DATA FOR THIS TASK:
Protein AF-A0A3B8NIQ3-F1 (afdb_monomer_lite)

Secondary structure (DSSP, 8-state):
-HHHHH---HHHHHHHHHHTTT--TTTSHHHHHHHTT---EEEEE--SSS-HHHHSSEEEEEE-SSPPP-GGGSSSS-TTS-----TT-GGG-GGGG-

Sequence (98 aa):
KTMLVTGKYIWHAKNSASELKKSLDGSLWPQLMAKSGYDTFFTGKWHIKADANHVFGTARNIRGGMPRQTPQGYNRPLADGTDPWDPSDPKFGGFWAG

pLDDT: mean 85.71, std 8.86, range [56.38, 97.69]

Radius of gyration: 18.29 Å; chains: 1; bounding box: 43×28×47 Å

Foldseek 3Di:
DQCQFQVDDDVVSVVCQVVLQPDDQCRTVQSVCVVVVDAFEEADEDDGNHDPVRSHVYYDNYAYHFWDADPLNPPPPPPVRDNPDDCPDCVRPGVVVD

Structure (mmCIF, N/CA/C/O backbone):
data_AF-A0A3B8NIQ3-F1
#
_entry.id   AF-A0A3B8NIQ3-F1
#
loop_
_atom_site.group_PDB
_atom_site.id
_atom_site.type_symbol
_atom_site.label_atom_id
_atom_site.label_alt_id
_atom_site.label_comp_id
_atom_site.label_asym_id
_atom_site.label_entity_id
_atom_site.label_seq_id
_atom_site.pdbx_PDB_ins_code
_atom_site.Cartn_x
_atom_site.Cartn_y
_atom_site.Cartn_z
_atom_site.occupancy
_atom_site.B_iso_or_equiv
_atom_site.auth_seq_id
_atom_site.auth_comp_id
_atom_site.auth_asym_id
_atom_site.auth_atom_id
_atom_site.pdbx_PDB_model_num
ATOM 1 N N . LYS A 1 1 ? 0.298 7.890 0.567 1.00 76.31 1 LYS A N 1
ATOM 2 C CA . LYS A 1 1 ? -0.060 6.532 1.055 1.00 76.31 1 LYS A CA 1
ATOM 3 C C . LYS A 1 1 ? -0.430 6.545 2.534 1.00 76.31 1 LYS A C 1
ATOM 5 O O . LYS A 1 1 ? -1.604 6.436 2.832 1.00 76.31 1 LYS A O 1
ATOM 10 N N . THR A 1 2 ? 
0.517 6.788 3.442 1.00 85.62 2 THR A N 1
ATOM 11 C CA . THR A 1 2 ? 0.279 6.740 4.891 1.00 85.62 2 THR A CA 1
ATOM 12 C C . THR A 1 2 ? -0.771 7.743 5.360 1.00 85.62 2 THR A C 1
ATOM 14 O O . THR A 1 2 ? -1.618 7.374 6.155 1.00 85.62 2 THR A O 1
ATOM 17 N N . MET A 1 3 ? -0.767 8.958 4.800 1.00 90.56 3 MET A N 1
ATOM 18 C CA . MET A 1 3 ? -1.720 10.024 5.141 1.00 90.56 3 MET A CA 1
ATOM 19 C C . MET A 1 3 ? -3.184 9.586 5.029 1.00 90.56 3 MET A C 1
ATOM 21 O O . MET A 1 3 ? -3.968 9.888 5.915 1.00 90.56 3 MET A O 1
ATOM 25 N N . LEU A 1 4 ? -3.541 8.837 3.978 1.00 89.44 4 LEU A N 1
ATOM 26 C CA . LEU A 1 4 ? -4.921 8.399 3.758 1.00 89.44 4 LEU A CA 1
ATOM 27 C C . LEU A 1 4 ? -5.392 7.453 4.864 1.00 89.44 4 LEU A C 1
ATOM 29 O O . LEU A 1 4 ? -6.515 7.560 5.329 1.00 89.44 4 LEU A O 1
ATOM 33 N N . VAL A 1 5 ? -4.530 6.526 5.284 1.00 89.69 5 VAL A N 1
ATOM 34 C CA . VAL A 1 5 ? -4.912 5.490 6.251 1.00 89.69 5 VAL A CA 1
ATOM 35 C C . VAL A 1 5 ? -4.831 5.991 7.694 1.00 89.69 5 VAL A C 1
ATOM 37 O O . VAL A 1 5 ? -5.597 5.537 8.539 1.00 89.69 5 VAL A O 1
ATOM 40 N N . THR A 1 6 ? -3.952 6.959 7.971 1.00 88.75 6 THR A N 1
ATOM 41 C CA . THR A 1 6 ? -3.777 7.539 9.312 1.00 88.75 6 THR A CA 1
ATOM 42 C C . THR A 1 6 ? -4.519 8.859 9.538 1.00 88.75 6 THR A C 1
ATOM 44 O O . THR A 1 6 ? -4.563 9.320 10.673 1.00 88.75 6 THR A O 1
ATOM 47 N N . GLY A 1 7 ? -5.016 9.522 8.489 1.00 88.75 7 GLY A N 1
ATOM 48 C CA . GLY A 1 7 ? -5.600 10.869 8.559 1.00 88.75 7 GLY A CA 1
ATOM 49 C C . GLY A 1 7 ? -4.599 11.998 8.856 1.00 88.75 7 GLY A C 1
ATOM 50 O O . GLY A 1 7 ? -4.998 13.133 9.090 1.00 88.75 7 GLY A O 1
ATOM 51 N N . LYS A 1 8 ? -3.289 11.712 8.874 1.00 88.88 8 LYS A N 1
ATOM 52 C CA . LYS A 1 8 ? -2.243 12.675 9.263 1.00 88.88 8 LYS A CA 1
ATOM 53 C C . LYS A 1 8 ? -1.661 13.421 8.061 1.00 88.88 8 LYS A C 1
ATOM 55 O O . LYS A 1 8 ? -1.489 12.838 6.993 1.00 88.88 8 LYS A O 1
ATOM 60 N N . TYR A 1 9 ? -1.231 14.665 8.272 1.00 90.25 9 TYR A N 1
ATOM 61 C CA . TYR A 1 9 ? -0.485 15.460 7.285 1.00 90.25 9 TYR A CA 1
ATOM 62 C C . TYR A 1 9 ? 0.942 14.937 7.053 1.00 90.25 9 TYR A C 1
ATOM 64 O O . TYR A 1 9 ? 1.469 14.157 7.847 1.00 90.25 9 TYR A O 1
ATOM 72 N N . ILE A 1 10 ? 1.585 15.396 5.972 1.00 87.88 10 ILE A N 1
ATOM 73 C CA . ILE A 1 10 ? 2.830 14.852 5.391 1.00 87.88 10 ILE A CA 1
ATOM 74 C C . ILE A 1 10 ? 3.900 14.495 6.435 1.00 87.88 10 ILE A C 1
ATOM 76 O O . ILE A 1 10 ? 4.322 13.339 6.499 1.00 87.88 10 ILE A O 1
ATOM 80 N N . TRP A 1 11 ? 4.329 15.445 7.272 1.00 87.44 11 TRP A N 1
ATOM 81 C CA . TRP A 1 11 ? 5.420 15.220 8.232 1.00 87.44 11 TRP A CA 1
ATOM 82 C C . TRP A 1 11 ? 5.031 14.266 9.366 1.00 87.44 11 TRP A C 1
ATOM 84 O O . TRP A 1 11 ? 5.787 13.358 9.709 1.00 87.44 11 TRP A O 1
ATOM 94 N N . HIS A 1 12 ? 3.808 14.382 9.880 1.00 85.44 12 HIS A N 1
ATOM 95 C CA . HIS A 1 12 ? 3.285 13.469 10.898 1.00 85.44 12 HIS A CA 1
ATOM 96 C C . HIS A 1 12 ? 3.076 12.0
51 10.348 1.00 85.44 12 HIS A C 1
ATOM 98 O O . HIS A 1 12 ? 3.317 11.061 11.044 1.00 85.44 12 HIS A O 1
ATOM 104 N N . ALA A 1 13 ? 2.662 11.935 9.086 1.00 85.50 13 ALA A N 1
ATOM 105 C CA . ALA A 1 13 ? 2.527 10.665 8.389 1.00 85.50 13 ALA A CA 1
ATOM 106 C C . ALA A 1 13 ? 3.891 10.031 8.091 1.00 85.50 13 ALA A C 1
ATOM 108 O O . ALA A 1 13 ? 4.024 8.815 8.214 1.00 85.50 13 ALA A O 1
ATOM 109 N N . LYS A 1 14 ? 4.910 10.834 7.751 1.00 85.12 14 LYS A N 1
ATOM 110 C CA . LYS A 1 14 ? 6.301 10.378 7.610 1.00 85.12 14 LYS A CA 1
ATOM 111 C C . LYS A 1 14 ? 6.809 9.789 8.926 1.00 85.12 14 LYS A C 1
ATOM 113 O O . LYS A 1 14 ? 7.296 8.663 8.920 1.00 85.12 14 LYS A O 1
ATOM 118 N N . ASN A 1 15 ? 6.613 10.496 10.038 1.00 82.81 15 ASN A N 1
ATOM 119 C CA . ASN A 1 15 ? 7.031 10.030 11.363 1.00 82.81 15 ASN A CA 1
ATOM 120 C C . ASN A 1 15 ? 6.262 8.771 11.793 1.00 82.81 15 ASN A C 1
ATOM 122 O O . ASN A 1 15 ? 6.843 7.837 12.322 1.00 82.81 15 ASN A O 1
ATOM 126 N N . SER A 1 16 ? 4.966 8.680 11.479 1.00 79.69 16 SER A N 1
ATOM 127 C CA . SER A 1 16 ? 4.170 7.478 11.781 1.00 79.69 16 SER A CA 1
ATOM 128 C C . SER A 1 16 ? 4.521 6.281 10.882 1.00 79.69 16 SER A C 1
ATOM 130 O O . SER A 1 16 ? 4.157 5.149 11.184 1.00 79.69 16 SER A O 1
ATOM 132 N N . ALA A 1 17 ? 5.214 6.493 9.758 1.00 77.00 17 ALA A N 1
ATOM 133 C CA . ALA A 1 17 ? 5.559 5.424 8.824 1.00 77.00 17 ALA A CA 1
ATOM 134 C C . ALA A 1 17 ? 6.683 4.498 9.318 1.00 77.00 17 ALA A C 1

ACTIVITY: From the records above, copy only the lines starting with the line that holds "ATOM 82 C C" and going on through the line that holds "ATOM 113 O O", exactly as written.

RESULT FOR THIS EXERCISE:
ATOM 82 C C . TRP A 1 11 ? 5.031 14.266 9.366 1.00 87.44 11 TRP A C 1
ATOM 84 O O . TRP A 1 11 ? 5.787 13.358 9.709 1.00 87.44 11 TRP A O 1
ATOM 94 N N . HIS A 1 12 ? 3.808 14.382 9.880 1.00 85.44 12 HIS A N 1
ATOM 95 C CA . HIS A 1 12 ? 3.285 13.469 10.898 1.00 85.44 12 HIS A CA 1
ATOM 96 C C . HIS A 1 12 ? 3.076 12.0
51 10.348 1.00 85.44 12 HIS A C 1
ATOM 98 O O . HIS A 1 12 ? 3.317 11.061 11.044 1.00 85.44 12 HIS A O 1
ATOM 104 N N . ALA A 1 13 ? 2.662 11.935 9.086 1.00 85.50 13 ALA A N 1
ATOM 105 C CA . ALA A 1 13 ? 2.527 10.665 8.389 1.00 85.50 13 ALA A CA 1
ATOM 106 C C . ALA A 1 13 ? 3.891 10.031 8.091 1.00 85.50 13 ALA A C 1
ATOM 108 O O . ALA A 1 13 ? 4.024 8.815 8.214 1.00 85.50 13 ALA A O 1
ATOM 109 N N . LYS A 1 14 ? 4.910 10.834 7.751 1.00 85.12 14 LYS A N 1
ATOM 110 C CA . LYS A 1 14 ? 6.301 10.378 7.610 1.00 85.12 14 LYS A CA 1
ATOM 111 C C . LYS A 1 14 ? 6.809 9.789 8.926 1.00 85.12 14 LYS A C 1
ATOM 113 O O . LYS A 1 14 ? 7.296 8.663 8.920 1.00 85.12 14 LYS A O 1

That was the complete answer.